Conoco Sweetens Shareholder Returns By $5-B
- By The Financial District

- Aug 5, 2022
- 1 min read
ConocoPhillips on Thursday, August 4, 2022, raised its shareholder payout target by 50% after the largest US independent oil producer beat Wall Street's earnings estimates on surging energy prices, Shariq Khan and Gary McWilliams reported for Reuters.

Photo Insert: ConocoPhillips LNG vessels
Oil and gas prices have skyrocketed with Western sanctions on major producer Russia throttling energy supply amid a rebound in demand from pandemic lows. Crude is trading about 25% higher since the start of the year and results also benefited from strong natural gas prices.
Shares were down a fraction, to $91.03, in early trading but are up about 26% year to date.
Its production outlook for the year was trimmed about 1% on disruptions to output in Libya, and Conoco said while inflation was increasing its costs, the year's capital spending budget would remain about $7.8 billion.

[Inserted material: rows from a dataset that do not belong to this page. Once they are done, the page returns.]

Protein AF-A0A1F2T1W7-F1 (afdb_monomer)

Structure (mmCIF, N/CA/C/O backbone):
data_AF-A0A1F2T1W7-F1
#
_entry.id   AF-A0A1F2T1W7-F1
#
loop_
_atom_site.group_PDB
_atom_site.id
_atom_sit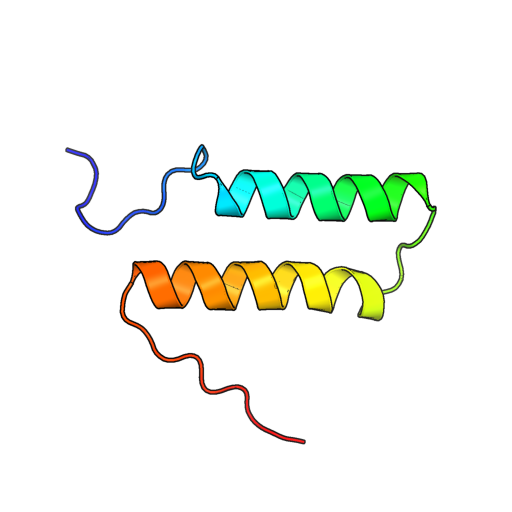e.type_symbol
_atom_site.label_atom_id
_atom_site.label_alt_id
_atom_site.label_comp_id
_atom_site.label_asym_id
_atom_site.label_entity_id
_atom_site.label_seq_id
_atom_site.pdbx_PDB_ins_code
_atom_site.Cartn_x
_atom_site.Cartn_y
_atom_site.Cartn_z
_atom_site.occupancy
_atom_site.B_iso_or_equiv
_atom_site.auth_seq_id
_atom_site.auth_comp_id
_atom_site.auth_asym_id
_atom_site.auth_atom_id
_atom_site.pdbx_PDB_model_num
ATOM 1 N N . MET A 1 1 ? -9.143 17.763 18.013 1.00 41.38 1 MET A N 1
ATOM 2 C CA . MET A 1 1 ? -10.247 16.836 17.680 1.00 41.38 1 MET A CA 1
ATOM 3 C C . MET A 1 1 ? -9.906 16.151 16.369 1.00 41.38 1 MET A C 1
ATOM 5 O O . MET A 1 1 ? -10.021 16.777 15.327 1.00 41.38 1 MET A O 1
ATOM 9 N N . THR A 1 2 ? -9.427 14.910 16.394 1.00 52.47 2 THR A N 1
ATOM 10 C CA . THR A 1 2 ? -9.332 14.093 15.177 1.00 52.47 2 THR A CA 1
ATOM 11 C C . THR A 1 2 ? -10.765 13.818 14.723 1.00 52.47 2 THR A C 1
ATOM 13 O O . THR A 1 2 ? -11.539 13.271 15.514 1.00 52.47 2 THR A O 1
ATOM 16 N N . PRO A 1 3 ? -11.183 14.231 13.516 1.00 58.19 3 PRO A N 1
ATOM 17 C CA . PRO A 1 3 ? -12.522 13.924 13.034 1.00 58.19 3 PRO A CA 1
ATOM 18 C C . PRO A 1 3 ? -12.694 12.410 13.095 1.00 58.19 3 PRO A C 1
ATOM 20 O O . PRO A 1 3 ? -11.834 11.682 12.599 1.00 58.19 3 PRO A O 1
ATOM 23 N N . ARG A 1 4 ? -13.772 11.938 13.735 1.00 61.38 4 ARG A N 1
ATOM 24 C CA . ARG A 1 4 ? -14.018 10.523 14.101 1.00 61.38 4 ARG A CA 1
ATOM 25 C C . ARG A 1 4 ? -13.980 9.533 12.928 1.00 61.38 4 ARG A C 1
ATOM 27 O O . ARG A 1 4 ? -14.128 8.340 13.134 1.00 61.38 4 ARG A O 1
ATOM 34 N N . ASN A 1 5 ? -13.744 10.020 11.713 1.00 65.69 5 ASN A N 1
ATOM 35 C CA . ASN A 1 5 ? -13.727 9.267 10.477 1.00 65.69 5 ASN A CA 1
ATOM 36 C C . ASN A 1 5 ? -12.536 9.597 9.561 1.00 65.69 5 ASN A C 1
ATOM 38 O O . ASN A 1 5 ? -12.593 9.242 8.388 1.00 65.69 5 ASN A O 1
ATOM 42 N N . LEU A 1 6 ? -11.442 10.191 10.037 1.00 77.31 6 LEU A N 1
ATOM 43 C CA . LEU A 1 6 ? -10.219 10.301 9.230 1.00 77.31 6 LEU A CA 1
ATOM 44 C C . LEU A 1 6 ? -9.327 9.076 9.418 1.00 77.31 6 LEU A C 1
ATOM 46 O O . LEU A 1 6 ? -9.038 8.662 10.538 1.00 77.31 6 LEU A O 1
ATOM 50 N N . ILE A 1 7 ? -8.902 8.481 8.306 1.00 82.06 7 ILE A N 1
ATOM 51 C CA . ILE A 1 7 ? -7.792 7.528 8.324 1.00 82.06 7 ILE A CA 1
ATOM 52 C C . ILE A 1 7 ? -6.527 8.371 8.506 1.00 82.06 7 ILE A C 1
ATOM 54 O O . ILE A 1 7 ? -6.254 9.241 7.683 1.00 82.06 7 ILE A O 1
ATOM 58 N N . SER A 1 8 ? -5.792 8.155 9.601 1.00 85.00 8 SER A N 1
ATOM 59 C CA . SER A 1 8 ? -4.517 8.848 9.838 1.00 85.00 8 SER A 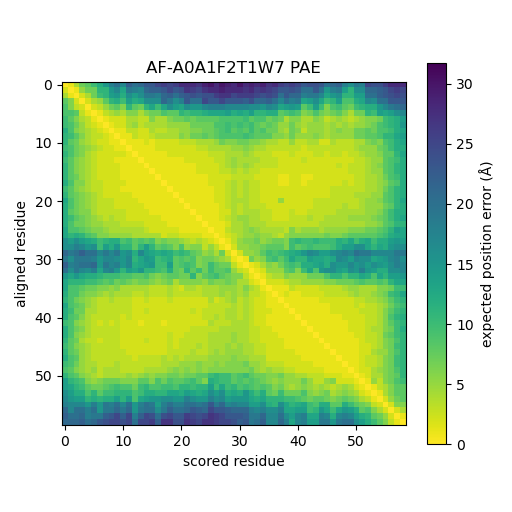CA 1
ATOM 60 C C . SER A 1 8 ? -3.549 8.593 8.682 1.00 85.00 8 SER A C 1
ATOM 62 O O . SER A 1 8 ? -3.478 7.466 8.199 1.00 85.00 8 SER A O 1
ATOM 64 N N . SER A 1 9 ? -2.740 9.581 8.295 1.00 81.62 9 SER A N 1
ATOM 65 C CA . SER A 1 9 ? -1.652 9.392 7.320 1.00 81.62 9 SER A CA 1
ATOM 66 C C . SER A 1 9 ? -0.640 8.327 7.765 1.00 81.62 9 SER A C 1
ATOM 68 O O . SER A 1 9 ? -0.029 7.661 6.936 1.00 81.62 9 SER A O 1
ATOM 70 N N . THR A 1 10 ? -0.514 8.111 9.077 1.00 86.06 10 THR A N 1
ATOM 71 C CA . THR A 1 10 ? 0.326 7.067 9.683 1.00 86.06 10 THR A CA 1
ATOM 72 C C . THR A 1 10 ? -0.360 5.702 9.778 1.00 86.06 10 THR A C 1
ATOM 74 O O . THR A 1 10 ? 0.205 4.758 10.330 1.00 86.06 10 THR A O 1
ATOM 77 N N . HIS A 1 11 ? -1.585 5.562 9.263 1.00 89.19 11 HIS A N 1
ATOM 78 C CA . HIS A 1 11 ? -2.313 4.301 9.309 1.00 89.19 11 HIS A CA 1
ATOM 79 C C . HIS A 1 11 ? -1.576 3.216 8.511 1.00 89.19 11 HIS A C 1
ATOM 81 O O . HIS A 1 11 ? -1.133 3.440 7.383 1.00 89.19 11 HIS A O 1
ATOM 87 N N . ARG A 1 12 ? -1.507 2.000 9.070 1.00 90.44 12 ARG A N 1
ATOM 88 C CA . ARG A 1 12 ? -0.762 0.859 8.501 1.00 90.44 12 ARG A CA 1
ATOM 89 C C . ARG A 1 12 ? -1.068 0.587 7.023 1.00 90.44 12 ARG A C 1
ATOM 91 O O . ARG A 1 12 ? -0.176 0.234 6.265 1.00 90.44 12 ARG A O 1
ATOM 98 N N . THR A 1 13 ? -2.320 0.775 6.607 1.00 89.31 13 THR A N 1
ATOM 99 C CA . THR A 1 13 ? -2.769 0.560 5.221 1.00 89.31 13 THR A CA 1
ATOM 100 C C . THR A 1 13 ? -2.122 1.541 4.247 1.00 89.31 13 THR A C 1
ATOM 102 O O . THR A 1 13 ? -1.719 1.145 3.159 1.00 89.31 13 THR A O 1
ATOM 105 N N . ILE A 1 14 ? -1.984 2.807 4.650 1.00 90.81 14 ILE A N 1
ATOM 106 C CA . ILE A 1 14 ? -1.332 3.839 3.839 1.00 90.81 14 ILE A CA 1
ATOM 107 C C . ILE A 1 14 ? 0.163 3.534 3.739 1.00 90.81 14 ILE A C 1
ATOM 109 O O . ILE A 1 14 ? 0.728 3.572 2.650 1.00 90.81 14 ILE A O 1
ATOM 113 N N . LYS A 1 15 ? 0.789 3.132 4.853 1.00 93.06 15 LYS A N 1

Houston, Texas-based ConocoPhillips said the average price received for a barrel of oil and gas rose 77% from a year earlier to $88.57. The company has not hedged any of its oil and gas sales to make the most of higher market prices, it said.
Production of 1.69 million barrels of oil and gas per day (mboed) was in line with Wall Street estimates. The company forecast the current quarter's output would be in a range of 1.71 million to 1.76 mboed.
ConocoPhillips plans to return $15 billion to shareholders this year through dividends and share buybacks, joining Chevron Corp. and others in increasing payouts after years of pressure on producers to limit spending and boost returns.